Collected data entries =>

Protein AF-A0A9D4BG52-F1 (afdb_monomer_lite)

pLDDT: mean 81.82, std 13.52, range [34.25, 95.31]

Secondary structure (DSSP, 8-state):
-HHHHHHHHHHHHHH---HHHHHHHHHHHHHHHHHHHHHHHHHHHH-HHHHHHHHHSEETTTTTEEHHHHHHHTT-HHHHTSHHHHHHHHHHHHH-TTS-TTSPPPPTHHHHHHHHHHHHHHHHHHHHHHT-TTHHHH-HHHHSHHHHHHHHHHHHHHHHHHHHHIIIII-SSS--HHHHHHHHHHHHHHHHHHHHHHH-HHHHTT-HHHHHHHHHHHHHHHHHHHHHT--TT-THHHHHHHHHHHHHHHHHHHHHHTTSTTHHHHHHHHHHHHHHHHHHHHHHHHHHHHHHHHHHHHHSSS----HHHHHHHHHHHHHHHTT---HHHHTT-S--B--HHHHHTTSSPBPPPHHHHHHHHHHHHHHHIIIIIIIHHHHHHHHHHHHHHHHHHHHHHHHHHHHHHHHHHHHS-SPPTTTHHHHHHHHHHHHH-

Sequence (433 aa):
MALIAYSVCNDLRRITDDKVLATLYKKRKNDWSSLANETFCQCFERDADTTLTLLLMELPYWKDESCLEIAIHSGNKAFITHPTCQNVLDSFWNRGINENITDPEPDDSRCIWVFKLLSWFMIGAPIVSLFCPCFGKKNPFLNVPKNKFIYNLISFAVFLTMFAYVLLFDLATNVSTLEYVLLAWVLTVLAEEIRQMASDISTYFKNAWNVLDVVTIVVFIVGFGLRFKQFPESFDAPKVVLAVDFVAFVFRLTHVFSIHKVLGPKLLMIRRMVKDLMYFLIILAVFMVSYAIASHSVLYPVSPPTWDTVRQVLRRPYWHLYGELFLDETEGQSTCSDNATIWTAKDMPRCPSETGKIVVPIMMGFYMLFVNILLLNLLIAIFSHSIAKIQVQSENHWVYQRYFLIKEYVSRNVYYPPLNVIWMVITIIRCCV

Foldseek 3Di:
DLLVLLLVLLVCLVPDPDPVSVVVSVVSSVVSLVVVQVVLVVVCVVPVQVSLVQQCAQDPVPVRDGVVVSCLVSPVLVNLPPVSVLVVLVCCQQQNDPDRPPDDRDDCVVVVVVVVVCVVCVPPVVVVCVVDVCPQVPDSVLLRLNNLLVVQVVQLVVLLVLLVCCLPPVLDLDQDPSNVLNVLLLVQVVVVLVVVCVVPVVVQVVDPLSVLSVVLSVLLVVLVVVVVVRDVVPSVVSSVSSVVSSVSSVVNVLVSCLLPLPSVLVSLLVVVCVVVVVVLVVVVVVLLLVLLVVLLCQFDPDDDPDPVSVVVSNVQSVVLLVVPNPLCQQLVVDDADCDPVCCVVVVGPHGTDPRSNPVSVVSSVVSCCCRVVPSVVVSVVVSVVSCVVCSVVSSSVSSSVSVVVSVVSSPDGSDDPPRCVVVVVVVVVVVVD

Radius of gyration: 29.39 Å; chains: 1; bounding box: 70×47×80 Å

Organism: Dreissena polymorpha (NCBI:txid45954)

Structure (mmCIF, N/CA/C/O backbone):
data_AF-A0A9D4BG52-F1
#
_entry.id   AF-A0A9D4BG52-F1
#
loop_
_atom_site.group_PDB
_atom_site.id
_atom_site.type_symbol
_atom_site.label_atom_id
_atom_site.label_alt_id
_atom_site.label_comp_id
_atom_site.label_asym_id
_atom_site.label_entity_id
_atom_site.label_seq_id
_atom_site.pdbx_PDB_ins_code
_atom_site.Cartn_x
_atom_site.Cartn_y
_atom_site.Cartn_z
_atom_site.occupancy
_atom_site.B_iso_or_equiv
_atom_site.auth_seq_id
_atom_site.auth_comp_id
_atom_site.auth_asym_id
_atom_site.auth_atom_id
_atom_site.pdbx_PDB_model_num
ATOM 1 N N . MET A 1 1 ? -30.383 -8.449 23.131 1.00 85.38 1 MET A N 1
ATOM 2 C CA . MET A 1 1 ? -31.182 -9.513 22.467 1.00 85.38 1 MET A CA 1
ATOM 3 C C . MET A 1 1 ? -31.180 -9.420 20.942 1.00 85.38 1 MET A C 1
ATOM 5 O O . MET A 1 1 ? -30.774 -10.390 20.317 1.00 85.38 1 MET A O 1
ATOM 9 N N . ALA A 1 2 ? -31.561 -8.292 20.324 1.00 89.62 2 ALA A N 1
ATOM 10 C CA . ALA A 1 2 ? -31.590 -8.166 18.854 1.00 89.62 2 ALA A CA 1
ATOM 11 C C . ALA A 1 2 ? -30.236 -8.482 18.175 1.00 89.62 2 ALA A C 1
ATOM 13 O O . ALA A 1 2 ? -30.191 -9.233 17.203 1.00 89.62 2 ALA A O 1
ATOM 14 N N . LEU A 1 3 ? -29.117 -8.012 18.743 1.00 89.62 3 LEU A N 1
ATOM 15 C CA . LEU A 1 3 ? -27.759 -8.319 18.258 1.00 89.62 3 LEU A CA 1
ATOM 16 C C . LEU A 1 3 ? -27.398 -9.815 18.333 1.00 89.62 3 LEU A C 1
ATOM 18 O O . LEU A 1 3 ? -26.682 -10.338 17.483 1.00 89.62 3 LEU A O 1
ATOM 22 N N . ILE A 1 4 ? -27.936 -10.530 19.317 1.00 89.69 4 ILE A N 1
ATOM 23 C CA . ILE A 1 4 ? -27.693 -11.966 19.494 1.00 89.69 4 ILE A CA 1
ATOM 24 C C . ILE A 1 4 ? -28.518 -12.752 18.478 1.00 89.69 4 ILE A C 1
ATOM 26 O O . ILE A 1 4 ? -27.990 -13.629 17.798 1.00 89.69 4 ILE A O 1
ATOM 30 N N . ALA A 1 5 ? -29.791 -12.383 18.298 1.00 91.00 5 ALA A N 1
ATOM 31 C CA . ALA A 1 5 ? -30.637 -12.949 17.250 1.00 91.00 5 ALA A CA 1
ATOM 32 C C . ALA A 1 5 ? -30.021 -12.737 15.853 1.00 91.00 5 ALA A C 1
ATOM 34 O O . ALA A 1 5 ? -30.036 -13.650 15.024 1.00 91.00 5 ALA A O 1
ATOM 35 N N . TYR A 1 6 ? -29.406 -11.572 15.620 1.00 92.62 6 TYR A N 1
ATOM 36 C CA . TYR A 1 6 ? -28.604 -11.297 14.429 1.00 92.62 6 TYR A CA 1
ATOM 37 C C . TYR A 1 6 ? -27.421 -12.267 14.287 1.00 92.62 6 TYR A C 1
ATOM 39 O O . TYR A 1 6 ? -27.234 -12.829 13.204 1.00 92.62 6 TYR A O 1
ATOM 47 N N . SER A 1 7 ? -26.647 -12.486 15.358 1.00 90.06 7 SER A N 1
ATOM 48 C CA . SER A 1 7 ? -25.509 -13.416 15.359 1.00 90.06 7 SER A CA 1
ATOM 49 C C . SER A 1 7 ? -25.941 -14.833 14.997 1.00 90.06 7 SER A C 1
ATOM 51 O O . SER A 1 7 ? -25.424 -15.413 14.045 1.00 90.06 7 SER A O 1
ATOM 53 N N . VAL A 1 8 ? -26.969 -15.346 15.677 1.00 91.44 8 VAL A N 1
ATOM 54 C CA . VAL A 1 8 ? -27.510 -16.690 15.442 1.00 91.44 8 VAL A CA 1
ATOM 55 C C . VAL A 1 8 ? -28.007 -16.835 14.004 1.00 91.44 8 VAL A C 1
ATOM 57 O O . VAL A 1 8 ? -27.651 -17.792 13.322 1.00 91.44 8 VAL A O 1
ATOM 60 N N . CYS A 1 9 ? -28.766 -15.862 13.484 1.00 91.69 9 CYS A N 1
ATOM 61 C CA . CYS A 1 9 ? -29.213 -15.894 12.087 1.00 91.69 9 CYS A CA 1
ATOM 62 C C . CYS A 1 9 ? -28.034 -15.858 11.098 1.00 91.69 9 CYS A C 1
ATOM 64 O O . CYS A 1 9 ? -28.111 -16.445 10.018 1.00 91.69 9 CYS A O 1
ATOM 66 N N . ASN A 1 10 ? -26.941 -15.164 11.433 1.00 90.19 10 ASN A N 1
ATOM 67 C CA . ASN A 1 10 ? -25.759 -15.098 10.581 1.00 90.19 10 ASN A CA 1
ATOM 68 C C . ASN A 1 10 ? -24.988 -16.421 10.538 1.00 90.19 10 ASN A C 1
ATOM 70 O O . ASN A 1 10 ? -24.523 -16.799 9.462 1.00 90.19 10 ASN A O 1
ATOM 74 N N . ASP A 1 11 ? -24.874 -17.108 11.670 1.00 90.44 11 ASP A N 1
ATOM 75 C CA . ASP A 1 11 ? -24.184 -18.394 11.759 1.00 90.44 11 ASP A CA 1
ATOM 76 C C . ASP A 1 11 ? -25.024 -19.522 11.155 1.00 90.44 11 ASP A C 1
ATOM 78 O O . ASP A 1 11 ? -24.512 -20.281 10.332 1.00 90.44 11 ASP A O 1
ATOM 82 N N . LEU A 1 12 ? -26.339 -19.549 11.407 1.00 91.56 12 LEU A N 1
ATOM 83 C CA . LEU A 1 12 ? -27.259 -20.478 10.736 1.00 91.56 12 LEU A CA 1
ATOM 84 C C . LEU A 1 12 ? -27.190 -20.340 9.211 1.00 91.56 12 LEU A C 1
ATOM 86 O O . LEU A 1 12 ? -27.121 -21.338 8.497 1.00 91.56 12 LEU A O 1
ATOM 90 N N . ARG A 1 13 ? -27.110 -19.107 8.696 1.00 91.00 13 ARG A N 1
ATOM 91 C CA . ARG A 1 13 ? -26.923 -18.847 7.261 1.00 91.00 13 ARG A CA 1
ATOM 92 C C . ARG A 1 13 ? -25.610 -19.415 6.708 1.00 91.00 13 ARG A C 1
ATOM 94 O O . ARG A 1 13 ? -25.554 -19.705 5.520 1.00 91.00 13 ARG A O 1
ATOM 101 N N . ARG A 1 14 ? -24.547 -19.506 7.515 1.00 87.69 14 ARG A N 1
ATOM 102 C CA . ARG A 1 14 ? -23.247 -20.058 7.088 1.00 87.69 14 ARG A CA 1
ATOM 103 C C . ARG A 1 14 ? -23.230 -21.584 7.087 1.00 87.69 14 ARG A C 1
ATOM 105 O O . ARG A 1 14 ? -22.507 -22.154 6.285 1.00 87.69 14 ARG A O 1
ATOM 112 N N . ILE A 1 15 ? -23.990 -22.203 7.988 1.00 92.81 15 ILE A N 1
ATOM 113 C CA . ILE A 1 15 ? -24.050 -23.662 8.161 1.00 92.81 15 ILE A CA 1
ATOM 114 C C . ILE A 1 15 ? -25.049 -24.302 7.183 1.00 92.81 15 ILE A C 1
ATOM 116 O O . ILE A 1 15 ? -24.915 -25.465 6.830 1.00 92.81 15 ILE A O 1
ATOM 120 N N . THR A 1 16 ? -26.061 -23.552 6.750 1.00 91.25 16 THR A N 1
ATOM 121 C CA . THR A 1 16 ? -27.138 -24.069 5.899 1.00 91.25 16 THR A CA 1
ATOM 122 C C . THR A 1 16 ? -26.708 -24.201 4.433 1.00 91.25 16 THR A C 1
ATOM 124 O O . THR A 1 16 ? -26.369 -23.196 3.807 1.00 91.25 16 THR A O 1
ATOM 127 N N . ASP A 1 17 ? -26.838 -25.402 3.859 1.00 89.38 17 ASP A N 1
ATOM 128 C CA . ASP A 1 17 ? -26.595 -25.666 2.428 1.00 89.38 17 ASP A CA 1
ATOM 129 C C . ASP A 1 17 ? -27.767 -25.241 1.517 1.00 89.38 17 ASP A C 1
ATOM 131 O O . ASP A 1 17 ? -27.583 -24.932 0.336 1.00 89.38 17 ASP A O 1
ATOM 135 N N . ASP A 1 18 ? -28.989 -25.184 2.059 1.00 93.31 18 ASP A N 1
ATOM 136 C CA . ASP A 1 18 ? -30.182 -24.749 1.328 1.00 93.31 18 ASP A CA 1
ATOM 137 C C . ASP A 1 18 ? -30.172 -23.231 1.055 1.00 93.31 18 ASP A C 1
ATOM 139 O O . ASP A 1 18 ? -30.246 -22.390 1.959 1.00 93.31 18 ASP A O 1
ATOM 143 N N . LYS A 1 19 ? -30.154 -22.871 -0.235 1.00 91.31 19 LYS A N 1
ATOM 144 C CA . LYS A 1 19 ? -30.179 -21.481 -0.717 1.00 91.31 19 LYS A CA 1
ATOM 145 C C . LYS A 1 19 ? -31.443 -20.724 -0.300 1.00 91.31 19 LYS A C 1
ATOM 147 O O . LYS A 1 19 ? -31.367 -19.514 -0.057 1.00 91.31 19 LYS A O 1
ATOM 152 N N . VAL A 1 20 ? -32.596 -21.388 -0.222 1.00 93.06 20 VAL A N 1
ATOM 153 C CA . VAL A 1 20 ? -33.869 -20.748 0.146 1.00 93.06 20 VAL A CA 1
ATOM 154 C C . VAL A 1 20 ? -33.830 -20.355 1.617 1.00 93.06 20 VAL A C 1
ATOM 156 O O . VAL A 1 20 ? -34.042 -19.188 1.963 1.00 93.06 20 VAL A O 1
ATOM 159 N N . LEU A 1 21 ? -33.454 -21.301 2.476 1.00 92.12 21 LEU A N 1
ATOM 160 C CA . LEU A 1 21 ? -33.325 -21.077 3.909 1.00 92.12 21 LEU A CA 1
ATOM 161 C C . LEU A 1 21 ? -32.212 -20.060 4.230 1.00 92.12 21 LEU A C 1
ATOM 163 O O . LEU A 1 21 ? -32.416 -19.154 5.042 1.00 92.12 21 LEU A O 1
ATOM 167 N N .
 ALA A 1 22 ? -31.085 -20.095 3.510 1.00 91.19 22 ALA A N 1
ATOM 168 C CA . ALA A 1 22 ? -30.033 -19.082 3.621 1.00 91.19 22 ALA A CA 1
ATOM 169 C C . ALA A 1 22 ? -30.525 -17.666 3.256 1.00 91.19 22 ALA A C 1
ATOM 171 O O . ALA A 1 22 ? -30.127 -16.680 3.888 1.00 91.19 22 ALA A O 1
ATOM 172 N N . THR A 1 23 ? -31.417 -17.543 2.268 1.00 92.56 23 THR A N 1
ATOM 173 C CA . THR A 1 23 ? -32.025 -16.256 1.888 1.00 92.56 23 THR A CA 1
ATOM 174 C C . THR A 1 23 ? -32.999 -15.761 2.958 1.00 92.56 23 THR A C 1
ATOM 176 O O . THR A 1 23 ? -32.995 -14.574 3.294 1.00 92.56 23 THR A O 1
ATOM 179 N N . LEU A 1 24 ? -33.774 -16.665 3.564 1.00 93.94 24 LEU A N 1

Exercise brief => The required answer is the exact run of lines above starting at the line with "ATOM 135 N N" and ending at the line with "ATOM 161 C C", with both ends present.

Result for this task =>
ATOM 135 N N . ASP A 1 18 ? -28.989 -25.184 2.059 1.00 93.31 18 ASP A N 1
ATOM 136 C CA . ASP A 1 18 ? -30.182 -24.749 1.328 1.00 93.31 18 ASP A CA 1
ATOM 137 C C . ASP A 1 18 ? -30.172 -23.231 1.055 1.00 93.31 18 ASP A C 1
ATOM 139 O O . ASP A 1 18 ? -30.246 -22.390 1.959 1.00 93.31 18 ASP A O 1
ATOM 143 N N . LYS A 1 19 ? -30.154 -22.871 -0.235 1.00 91.31 19 LYS A N 1
ATOM 144 C CA . LYS A 1 19 ? -30.179 -21.481 -0.717 1.00 91.31 19 LYS A CA 1
ATOM 145 C C . LYS A 1 19 ? -31.443 -20.724 -0.300 1.00 91.31 19 LYS A C 1
ATOM 147 O O . LYS A 1 19 ? -31.367 -19.514 -0.057 1.00 91.31 19 LYS A O 1
ATOM 152 N N . VAL A 1 20 ? -32.596 -21.388 -0.222 1.00 93.06 20 VAL A N 1
ATOM 153 C CA . VAL A 1 20 ? -33.869 -20.748 0.146 1.00 93.06 20 VAL A CA 1
ATOM 154 C C . VAL A 1 20 ? -33.830 -20.355 1.617 1.00 93.06 20 VAL A C 1
ATOM 156 O O . VAL A 1 20 ? -34.042 -19.188 1.963 1.00 93.06 20 VAL A O 1
ATOM 159 N N . LEU A 1 21 ? -33.454 -21.301 2.476 1.00 92.12 21 LEU A N 1
ATOM 160 C CA . LEU A 1 21 ? -33.325 -21.077 3.909 1.00 92.12 21 LEU A CA 1
ATOM 161 C C . LEU A 1 21 ? -32.212 -20.060 4.230 1.00 92.12 21 LEU A C 1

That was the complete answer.